__Try it__: Word for word, restate the lines of the data below between those holding "10 LEU A CA 1" and "ATOM 81 C C", inclusive; pictures do not belong in the copy.

======== Excerpted records ========

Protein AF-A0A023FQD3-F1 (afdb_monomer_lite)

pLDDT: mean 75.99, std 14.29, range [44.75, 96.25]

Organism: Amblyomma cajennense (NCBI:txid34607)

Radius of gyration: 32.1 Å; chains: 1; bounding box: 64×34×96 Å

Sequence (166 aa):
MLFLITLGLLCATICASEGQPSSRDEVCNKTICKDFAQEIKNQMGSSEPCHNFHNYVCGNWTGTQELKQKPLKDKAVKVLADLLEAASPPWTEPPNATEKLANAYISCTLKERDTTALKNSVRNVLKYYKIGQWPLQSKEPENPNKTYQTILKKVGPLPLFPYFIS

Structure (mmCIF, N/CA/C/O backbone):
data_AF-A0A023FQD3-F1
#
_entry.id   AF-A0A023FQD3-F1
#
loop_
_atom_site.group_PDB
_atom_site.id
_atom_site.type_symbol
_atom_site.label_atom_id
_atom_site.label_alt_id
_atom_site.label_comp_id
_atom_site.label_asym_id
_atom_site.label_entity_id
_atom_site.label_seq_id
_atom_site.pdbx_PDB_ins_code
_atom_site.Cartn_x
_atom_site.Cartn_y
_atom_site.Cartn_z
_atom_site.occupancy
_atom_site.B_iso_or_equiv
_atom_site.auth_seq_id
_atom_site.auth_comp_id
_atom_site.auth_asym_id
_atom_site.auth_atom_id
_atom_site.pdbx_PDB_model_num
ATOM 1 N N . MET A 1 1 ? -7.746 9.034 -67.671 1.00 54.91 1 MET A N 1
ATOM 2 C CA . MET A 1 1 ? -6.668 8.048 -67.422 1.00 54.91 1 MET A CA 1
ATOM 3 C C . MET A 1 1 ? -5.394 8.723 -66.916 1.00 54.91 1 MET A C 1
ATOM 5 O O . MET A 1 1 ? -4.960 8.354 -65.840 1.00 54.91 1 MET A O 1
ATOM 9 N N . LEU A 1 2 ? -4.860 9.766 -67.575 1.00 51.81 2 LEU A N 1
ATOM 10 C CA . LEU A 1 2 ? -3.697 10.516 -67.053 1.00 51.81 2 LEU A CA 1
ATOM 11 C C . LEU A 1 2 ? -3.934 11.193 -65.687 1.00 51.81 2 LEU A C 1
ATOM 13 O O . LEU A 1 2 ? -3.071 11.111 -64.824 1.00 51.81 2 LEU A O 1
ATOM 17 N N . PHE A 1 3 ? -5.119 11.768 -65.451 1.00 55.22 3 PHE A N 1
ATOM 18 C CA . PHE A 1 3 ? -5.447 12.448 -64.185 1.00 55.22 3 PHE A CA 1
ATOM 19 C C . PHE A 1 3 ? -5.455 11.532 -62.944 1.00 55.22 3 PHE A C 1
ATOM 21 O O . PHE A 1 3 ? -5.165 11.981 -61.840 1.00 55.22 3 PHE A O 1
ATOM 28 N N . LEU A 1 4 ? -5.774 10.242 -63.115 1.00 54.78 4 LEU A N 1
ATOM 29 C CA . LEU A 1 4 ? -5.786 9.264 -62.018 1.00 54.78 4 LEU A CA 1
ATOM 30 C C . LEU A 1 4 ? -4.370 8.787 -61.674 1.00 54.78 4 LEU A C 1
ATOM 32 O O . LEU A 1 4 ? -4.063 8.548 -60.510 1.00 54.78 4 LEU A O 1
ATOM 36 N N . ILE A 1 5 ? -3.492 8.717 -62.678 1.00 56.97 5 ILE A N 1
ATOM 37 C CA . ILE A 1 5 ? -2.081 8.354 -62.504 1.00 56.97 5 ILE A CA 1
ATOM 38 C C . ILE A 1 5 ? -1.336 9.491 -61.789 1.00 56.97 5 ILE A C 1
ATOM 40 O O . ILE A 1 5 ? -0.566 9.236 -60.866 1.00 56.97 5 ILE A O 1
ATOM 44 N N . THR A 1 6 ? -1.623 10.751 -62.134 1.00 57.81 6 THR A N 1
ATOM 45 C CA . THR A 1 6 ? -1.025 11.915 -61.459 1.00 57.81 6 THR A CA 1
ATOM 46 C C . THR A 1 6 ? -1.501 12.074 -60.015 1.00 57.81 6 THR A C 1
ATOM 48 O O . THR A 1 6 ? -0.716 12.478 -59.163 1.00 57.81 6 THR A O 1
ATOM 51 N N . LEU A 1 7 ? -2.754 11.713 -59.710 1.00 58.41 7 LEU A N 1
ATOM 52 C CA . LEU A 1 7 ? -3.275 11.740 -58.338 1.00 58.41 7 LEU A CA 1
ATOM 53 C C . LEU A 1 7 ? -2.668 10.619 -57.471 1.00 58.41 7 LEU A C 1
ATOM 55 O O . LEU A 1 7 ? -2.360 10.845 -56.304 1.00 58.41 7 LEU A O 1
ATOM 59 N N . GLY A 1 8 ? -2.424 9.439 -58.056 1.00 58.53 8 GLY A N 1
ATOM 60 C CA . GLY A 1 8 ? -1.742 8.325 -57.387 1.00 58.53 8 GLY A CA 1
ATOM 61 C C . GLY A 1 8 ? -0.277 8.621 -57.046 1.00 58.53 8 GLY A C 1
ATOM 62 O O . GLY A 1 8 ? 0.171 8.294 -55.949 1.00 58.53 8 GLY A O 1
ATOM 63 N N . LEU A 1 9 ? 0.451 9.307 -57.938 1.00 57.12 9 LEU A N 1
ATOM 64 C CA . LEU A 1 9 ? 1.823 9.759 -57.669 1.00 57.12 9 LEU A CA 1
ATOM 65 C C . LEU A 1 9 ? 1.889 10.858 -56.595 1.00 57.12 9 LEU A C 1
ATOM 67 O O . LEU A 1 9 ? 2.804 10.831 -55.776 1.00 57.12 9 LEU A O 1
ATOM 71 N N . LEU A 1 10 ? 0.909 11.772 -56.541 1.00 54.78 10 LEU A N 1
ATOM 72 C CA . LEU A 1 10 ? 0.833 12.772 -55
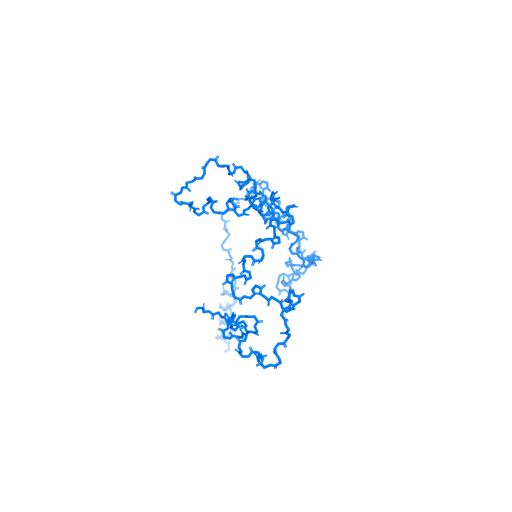.466 1.00 54.78 10 LEU A CA 1
ATOM 73 C C . LEU A 1 10 ? 0.494 12.148 -54.101 1.00 54.78 10 LEU A C 1
ATOM 75 O O . LEU A 1 10 ? 1.041 12.575 -53.085 1.00 54.78 10 LEU A O 1
ATOM 79 N N . CYS A 1 11 ? -0.360 11.120 -54.048 1.00 53.62 11 CYS A N 1
ATOM 80 C CA . CYS A 1 11 ? -0.674 10.429 -52.792 1.00 53.62 11 CYS A CA 1
ATOM 81 C C . CYS A 1 11 ? 0.524 9.652 -52.221 1.00 53.62 11 CYS A C 1
ATOM 83 O O . CYS A 1 11 ? 0.710 9.641 -51.006 1.00 53.62 11 CYS A O 1
ATOM 85 N N . ALA A 1 12 ? 1.368 9.054 -53.070 1.00 54.94 12 ALA A N 1
ATOM 86 C CA . ALA A 1 12 ? 2.560 8.333 -52.614 1.00 54.94 12 ALA A CA 1
ATOM 87 C C . ALA A 1 12 ? 3.604 9.259 -51.960 1.00 54.94 12 ALA A C 1
ATOM 89 O O . ALA A 1 12 ? 4.276 8.852 -51.016 1.00 54.94 12 ALA A O 1
ATOM 90 N N . THR A 1 13 ? 3.695 10.522 -52.394 1.00 52.62 13 THR A N 1
ATOM 91 C CA . THR A 1 13 ? 4.594 11.518 -51.781 1.00 52.62 13 THR A CA 1
ATOM 92 C C . THR A 1 13 ? 4.084 12.098 -50.461 1.00 52.62 13 THR A C 1
ATOM 94 O O . THR A 1 13 ? 4.865 12.685 -49.723 1.00 52.62 13 THR A O 1
ATOM 97 N N . ILE A 1 14 ? 2.796 11.933 -50.136 1.00 53.34 14 ILE A N 1
ATOM 98 C CA . ILE A 1 14 ? 2.194 12.482 -48.906 1.00 53.34 14 ILE A CA 1
ATOM 99 C C . ILE A 1 14 ? 2.229 11.458 -47.750 1.00 53.34 14 ILE A C 1
ATOM 101 O O . ILE A 1 14 ? 2.135 11.843 -46.588 1.00 53.34 14 ILE A O 1
ATOM 105 N N . CYS A 1 15 ? 2.435 10.163 -48.027 1.00 51.25 15 CYS A N 1
ATOM 106 C CA . CYS A 1 15 ? 2.495 9.114 -46.995 1.00 51.25 15 CYS A CA 1
ATOM 107 C C . CYS A 1 15 ? 3.906 8.737 -46.512 1.00 51.25 15 CYS A C 1
ATOM 109 O O . CYS A 1 15 ? 4.027 7.892 -45.626 1.00 51.25 15 CYS A O 1
ATOM 111 N N . ALA A 1 16 ? 4.965 9.371 -47.012 1.00 51.66 16 ALA A N 1
ATOM 112 C CA . ALA A 1 16 ? 6.275 9.284 -46.377 1.00 51.66 16 ALA A CA 1
ATOM 113 C C . ALA A 1 16 ? 6.368 10.376 -45.301 1.00 51.66 16 ALA A C 1
ATOM 115 O O . ALA A 1 16 ? 6.865 11.470 -45.558 1.00 51.66 16 ALA A O 1
ATOM 116 N N . SER A 1 17 ? 5.875 10.107 -44.086 1.00 51.34 17 SER A N 1
ATOM 117 C CA . SER A 1 17 ? 6.298 10.899 -42.926 1.00 51.34 17 SER A CA 1
ATOM 118 C C . SER A 1 17 ? 7.749 10.523 -42.613 1.00 51.34 17 SER A C 1
ATOM 120 O O . SER A 1 17 ? 8.027 9.763 -41.684 1.00 51.34 17 SER A O 1
ATOM 122 N N . GLU A 1 18 ? 8.688 10.994 -43.430 1.00 54.78 18 GLU A N 1
ATOM 123 C CA . GLU A 1 18 ? 10.086 11.013 -43.031 1.00 54.78 18 GLU A CA 1
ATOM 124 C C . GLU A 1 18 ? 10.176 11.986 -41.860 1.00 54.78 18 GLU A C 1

========

__Exercise answer__:
.466 1.00 54.78 10 LEU A CA 1
ATOM 73 C C . LEU A 1 10 ? 0.494 12.148 -54.101 1.00 54.78 10 LEU A C 1
ATOM 75 O O . LEU A 1 10 ? 1.041 12.575 -53.085 1.00 54.78 10 LEU A O 1
ATOM 79 N N . CYS A 1 11 ? -0.360 11.120 -54.048 1.00 53.62 11 CYS A N 1
ATOM 80 C CA . CYS A 1 11 ? -0.674 10.429 -52.792 1.00 53.62 11 CYS A CA 1
ATOM 81 C C . CYS A 1 11 ? 0.524 9.652 -52.221 1.00 53.62 11 CYS A C 1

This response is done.